The hum of the servers in the Santa Clara data center is a constant thrum, a low-frequency pulse that underscores the silent, frantic race. Engineers, hunched over thermal tests, are racing against the clock. The latest generation of AI chips are power-hungry beasts, and the demand is only set to increase. Phil Flynn’s recent commentary on Fox Business echoes in the background: America’s energy strategy is now inextricably linked to its AI ambitions. It’s a game of power, literally.
The core issue? Training large language models (LLMs) and running inference at scale demands massive energy. Consider the NVIDIA H100, the current workhorse. Each chip consumes roughly 700 watts. Now multiply that by the thousands of GPUs needed for cutting-edge AI deployments, and the electricity bill skyrockets, as does the need for reliable, abundant power. The stakes? Potentially trillions of dollars in economic value.
“The U.S. needs to aggressively pursue energy dominance,” says Dr.
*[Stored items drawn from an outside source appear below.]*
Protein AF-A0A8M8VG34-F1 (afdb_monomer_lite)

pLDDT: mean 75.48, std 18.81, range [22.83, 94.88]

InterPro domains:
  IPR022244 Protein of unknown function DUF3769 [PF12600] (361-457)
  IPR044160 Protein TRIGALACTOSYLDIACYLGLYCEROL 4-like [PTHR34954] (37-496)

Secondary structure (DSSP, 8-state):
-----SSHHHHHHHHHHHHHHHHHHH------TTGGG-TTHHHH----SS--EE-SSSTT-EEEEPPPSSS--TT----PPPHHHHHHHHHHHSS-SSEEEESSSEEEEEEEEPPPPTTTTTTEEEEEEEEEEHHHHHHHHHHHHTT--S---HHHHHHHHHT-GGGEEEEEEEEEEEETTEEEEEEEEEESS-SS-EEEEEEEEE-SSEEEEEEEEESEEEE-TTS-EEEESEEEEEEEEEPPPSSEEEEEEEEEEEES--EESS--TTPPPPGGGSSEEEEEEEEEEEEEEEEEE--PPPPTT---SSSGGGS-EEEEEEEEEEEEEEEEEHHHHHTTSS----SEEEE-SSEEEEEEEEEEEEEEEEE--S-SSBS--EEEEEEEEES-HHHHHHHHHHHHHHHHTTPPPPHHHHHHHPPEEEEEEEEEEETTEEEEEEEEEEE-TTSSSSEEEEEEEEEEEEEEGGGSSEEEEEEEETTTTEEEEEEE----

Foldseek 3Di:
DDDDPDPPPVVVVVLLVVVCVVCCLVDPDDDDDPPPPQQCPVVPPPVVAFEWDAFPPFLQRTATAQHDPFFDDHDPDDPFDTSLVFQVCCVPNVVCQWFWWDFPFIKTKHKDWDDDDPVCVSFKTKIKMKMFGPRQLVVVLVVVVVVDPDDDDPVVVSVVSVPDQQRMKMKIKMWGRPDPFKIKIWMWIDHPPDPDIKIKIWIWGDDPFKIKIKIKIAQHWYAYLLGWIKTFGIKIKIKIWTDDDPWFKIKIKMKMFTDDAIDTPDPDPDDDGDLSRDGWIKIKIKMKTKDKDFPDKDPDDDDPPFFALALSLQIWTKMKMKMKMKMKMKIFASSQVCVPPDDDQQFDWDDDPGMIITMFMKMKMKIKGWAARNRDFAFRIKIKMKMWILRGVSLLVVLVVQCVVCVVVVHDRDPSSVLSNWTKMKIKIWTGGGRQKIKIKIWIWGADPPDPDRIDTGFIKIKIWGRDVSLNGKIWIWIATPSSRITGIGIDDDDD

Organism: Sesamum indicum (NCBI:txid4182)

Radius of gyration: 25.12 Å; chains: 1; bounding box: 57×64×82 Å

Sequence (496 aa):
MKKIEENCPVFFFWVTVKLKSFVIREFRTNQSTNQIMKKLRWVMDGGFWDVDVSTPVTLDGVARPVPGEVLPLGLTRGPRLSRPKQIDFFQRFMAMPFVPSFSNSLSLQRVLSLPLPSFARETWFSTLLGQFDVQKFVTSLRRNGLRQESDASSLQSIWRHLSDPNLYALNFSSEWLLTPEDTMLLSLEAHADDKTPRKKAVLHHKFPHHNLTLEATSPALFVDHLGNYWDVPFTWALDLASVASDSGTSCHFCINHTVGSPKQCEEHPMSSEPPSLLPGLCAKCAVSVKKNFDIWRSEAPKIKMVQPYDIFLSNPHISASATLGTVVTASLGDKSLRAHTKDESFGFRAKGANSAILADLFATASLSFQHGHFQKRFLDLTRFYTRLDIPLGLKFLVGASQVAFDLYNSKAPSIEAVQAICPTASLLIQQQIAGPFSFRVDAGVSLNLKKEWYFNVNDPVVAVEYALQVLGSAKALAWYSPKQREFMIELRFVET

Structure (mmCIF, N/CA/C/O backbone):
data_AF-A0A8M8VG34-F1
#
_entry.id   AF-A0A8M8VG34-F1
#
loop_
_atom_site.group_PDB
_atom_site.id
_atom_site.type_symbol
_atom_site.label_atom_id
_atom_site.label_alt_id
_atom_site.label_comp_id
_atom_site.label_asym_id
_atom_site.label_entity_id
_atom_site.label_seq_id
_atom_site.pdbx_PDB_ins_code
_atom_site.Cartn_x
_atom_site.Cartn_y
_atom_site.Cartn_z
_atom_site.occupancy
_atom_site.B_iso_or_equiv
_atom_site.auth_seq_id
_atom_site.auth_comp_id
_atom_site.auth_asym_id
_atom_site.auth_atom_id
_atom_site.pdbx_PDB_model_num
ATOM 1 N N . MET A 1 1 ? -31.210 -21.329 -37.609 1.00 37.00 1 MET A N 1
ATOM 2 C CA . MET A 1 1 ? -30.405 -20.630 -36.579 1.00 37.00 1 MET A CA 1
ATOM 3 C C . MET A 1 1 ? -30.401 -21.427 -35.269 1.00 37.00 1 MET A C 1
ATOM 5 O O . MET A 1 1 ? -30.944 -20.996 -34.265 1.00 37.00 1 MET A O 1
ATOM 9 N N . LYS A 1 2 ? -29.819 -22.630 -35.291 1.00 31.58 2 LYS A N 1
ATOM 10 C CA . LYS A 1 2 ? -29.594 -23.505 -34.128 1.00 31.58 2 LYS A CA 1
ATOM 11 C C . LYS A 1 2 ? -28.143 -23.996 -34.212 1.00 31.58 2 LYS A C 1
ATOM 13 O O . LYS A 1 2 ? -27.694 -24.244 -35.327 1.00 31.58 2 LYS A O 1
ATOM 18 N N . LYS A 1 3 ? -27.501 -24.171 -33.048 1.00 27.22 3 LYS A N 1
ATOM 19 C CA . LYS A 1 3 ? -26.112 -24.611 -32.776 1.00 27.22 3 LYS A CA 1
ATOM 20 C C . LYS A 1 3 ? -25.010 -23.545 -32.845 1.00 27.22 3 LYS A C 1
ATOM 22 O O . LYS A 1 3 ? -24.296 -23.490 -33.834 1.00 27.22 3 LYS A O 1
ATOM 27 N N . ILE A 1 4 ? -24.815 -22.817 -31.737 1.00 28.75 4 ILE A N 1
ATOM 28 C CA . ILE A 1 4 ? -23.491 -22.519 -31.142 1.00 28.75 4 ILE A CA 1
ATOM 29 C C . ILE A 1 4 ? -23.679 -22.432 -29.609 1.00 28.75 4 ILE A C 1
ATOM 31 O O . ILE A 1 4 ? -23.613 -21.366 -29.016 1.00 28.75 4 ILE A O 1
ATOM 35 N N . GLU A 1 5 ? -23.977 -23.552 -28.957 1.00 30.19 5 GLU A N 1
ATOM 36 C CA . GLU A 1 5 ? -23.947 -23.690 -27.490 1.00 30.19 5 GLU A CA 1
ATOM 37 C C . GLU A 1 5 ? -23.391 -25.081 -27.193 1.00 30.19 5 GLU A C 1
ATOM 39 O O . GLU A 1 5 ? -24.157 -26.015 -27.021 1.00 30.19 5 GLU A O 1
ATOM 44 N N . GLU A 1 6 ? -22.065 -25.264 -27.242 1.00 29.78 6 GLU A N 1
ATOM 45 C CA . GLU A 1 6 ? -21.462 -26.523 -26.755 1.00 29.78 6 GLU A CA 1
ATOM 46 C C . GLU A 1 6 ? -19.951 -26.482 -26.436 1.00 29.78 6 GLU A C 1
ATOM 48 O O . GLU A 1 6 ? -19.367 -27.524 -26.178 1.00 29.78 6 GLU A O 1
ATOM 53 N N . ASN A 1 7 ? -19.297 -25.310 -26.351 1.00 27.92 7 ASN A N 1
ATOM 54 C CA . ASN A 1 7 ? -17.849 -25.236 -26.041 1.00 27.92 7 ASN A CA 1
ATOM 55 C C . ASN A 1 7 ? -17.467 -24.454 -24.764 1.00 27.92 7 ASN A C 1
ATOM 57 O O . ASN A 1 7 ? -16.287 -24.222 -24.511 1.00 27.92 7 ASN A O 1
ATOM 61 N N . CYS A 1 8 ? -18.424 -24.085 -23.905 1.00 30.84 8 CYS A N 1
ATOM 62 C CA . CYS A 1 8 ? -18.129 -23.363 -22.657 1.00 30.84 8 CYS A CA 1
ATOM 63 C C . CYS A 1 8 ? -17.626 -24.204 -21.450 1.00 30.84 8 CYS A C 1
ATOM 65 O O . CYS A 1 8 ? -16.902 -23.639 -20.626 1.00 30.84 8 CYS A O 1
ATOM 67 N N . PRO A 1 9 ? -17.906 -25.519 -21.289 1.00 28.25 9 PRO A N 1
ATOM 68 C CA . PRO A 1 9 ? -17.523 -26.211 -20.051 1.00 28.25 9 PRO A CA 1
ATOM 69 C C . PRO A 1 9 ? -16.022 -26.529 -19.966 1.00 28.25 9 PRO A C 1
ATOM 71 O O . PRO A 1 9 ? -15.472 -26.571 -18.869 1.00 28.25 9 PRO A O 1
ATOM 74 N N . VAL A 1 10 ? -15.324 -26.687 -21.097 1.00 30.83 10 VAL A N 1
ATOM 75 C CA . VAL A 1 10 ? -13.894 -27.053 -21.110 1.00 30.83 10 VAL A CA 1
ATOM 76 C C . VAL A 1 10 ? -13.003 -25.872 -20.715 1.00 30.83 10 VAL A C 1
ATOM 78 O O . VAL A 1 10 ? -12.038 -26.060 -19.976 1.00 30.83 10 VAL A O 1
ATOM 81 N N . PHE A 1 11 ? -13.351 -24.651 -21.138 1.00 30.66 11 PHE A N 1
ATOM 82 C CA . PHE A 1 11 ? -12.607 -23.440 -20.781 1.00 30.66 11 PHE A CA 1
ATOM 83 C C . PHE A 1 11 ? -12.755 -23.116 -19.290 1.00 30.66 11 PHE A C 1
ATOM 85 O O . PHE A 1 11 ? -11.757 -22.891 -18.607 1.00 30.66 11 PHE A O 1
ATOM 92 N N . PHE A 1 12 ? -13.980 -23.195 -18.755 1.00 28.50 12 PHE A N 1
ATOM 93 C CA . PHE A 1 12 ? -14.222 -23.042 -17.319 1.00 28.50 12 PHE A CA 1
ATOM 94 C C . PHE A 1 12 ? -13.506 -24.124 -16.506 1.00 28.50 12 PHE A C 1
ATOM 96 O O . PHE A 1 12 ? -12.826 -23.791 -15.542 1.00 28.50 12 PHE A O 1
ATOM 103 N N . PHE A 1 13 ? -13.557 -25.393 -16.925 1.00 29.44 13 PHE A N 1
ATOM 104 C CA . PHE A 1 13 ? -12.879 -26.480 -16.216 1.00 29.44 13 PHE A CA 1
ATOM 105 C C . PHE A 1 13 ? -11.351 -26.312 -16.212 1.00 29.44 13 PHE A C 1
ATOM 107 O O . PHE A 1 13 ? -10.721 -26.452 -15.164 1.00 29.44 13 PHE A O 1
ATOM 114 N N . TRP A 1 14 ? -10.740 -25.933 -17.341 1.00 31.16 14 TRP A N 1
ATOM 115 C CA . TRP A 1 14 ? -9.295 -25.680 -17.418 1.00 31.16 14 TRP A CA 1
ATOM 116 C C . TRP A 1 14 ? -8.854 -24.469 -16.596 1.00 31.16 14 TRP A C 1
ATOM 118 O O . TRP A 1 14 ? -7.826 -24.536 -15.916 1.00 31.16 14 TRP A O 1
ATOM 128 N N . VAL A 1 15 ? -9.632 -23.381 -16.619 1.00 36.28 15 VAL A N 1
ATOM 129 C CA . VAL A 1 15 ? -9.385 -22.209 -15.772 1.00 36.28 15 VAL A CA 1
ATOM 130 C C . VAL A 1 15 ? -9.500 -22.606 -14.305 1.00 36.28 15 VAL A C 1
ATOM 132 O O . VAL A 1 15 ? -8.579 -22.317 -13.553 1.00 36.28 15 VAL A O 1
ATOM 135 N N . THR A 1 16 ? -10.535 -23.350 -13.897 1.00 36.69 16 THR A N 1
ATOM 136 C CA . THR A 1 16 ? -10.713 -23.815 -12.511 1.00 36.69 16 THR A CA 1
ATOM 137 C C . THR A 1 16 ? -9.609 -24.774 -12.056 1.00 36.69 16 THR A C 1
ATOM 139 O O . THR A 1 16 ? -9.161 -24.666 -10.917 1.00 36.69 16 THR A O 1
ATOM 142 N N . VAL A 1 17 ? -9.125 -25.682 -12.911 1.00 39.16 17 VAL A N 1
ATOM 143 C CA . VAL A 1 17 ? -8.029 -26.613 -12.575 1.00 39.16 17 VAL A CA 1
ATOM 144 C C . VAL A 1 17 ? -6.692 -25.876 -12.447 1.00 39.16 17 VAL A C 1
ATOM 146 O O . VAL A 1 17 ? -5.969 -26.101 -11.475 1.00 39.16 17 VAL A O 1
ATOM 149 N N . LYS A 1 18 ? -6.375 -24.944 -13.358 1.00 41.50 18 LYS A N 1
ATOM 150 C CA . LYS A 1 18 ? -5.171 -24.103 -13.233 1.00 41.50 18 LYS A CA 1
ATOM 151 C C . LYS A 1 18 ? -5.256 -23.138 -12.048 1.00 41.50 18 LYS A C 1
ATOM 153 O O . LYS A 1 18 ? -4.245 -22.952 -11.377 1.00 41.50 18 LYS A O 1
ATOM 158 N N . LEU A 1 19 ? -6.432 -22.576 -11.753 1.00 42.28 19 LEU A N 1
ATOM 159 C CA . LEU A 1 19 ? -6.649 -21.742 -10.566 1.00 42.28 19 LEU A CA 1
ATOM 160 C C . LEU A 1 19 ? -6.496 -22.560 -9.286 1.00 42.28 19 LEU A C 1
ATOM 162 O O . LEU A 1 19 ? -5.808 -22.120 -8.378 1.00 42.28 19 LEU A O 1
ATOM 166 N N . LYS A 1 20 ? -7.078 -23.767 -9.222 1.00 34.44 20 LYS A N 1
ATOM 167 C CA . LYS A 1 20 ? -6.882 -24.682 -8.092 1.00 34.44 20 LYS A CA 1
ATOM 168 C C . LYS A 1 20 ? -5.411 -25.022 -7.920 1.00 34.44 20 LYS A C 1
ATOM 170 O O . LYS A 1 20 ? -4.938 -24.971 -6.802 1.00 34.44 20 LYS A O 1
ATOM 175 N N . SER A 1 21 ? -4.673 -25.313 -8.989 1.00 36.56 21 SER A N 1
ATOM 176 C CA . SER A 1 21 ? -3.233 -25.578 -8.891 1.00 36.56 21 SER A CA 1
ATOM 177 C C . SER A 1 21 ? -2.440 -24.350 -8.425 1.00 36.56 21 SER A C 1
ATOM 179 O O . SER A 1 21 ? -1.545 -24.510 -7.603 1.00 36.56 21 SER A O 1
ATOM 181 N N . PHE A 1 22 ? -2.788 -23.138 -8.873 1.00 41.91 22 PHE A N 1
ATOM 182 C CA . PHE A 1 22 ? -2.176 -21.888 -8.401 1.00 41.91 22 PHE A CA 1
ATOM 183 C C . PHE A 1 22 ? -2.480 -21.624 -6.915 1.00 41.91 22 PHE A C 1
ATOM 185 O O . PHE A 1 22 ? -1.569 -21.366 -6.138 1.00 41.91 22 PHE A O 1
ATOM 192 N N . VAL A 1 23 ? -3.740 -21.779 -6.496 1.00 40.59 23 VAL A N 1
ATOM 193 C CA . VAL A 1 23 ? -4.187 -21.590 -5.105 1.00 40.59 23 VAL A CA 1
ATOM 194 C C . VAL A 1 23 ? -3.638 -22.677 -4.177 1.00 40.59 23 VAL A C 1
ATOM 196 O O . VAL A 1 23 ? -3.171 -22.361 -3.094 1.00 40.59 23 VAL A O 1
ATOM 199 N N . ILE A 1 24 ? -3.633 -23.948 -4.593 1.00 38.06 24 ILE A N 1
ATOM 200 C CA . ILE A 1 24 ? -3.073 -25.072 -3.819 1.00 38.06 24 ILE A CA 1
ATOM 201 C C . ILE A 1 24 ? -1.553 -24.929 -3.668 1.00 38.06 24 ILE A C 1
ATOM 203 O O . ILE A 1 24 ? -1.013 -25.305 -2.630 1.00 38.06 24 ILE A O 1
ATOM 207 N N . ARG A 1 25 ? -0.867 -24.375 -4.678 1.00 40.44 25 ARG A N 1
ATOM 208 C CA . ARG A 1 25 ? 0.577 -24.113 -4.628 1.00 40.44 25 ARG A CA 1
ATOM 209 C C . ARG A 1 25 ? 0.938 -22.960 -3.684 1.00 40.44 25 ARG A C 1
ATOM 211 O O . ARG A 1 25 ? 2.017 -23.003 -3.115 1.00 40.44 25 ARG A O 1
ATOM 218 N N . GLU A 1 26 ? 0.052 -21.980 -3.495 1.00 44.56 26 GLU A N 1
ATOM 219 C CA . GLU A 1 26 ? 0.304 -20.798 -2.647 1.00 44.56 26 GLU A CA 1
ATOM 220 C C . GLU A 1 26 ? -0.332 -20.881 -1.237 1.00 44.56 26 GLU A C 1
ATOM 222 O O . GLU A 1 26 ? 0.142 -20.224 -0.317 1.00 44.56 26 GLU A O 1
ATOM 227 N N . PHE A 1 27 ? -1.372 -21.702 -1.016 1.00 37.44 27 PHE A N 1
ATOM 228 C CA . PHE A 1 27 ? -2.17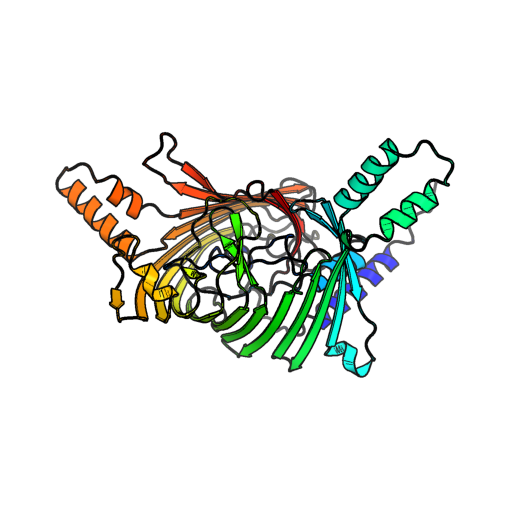7 -21.695 0.223 1.00 37.44 27 PHE A CA 1
ATOM 229 C C . PHE A 1 27 ? -2.413 -23.085 0.841 1.00 37.44 27 PHE A C 1
ATOM 231 O O . PHE A 1 27 ? -3.533 -23.438 1.220 1.00 37.44 27 PHE A O 1
ATOM 238 N N . ARG A 1 28 ? -1.367 -23.906 0.987 1.00 28.09 28 ARG A N 1
ATOM 239 C CA . ARG A 1 28 ? -1.464 -25.147 1.776 1.00 28.09 28 ARG A CA 1
ATOM 240 C C . ARG A 1 28 ? -1.427 -24.839 3.280 1.00 28.09 28 ARG A C 1
ATOM 242 O O . ARG A 1 28 ? -0.417 -25.064 3.933 1.00 28.09 28 ARG A O 1
ATOM 249 N N . THR A 1 29 ? -2.539 -24.373 3.845 1.00 30.69 29 THR A N 1
ATOM 250 C CA . THR A 1 29 ? -2.773 -24.369 5.299 1.00 30.69 29 THR A CA 1
ATOM 251 C C . THR A 1 29 ? -4.097 -25.071 5.613 1.00 30.69 29 THR A C 1
ATOM 253 O O . THR A 1 29 ? -5.130 -24.833 4.991 1.00 30.69 29 THR A O 1
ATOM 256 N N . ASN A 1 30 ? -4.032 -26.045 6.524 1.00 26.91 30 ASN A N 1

Emily Carter, Dean of the School of Engineering and Applied Science at Princeton University, “or risk falling behind in the AI arms race. It’s not just about more power; it’s about the resilience of the grid, the stability of supply, and the strategic advantage that provides.”
The numbers tell the story. According to a recent report from the International Energy Agency, global electricity demand from data centers could double by 2026. This surge is fueled by AI, which demands both more raw computing power and more efficient cooling systems. That means more data centers, more chips, and even more power.
The implications reach far beyond Silicon Valley. Consider the manufacturing constraints. The most advanced chips are made by TSMC in Taiwan. Export controls, like those imposed by the U.S. government on China’s access to advanced semiconductors, are one thing. But the physical limits of fabrication capacity are another. SMIC, China’s leading chipmaker, is years behind TSMC in terms of process technology. Even if the U.S. could secure enough chips, there are supply chain bottlenecks everywhere. The U.S. needs to secure its own supply chains. This is the reality.
The conversation shifts to the policy implications. The CHIPS and Science Act, for example, is designed to boost domestic semiconductor manufacturing. But building new fabs takes time, and the energy needs of these facilities are immense. Powering these facilities will require massive investments in energy infrastructure, from renewable sources to nuclear plants. It is a massive undertaking.
The strategic advantage that energy dominance provides is clear. It’s not just about having enough power; it’s about controlling the narrative and the future. Those who can generate and distribute power efficiently and reliably will be the ones who control the future of AI. Or maybe that’s how the supply shock reads from here.
The race for AI dominance is a race for energy dominance. It’s that simple. And the winner will likely rewrite the rules of wealth creation, just as Flynn suggests.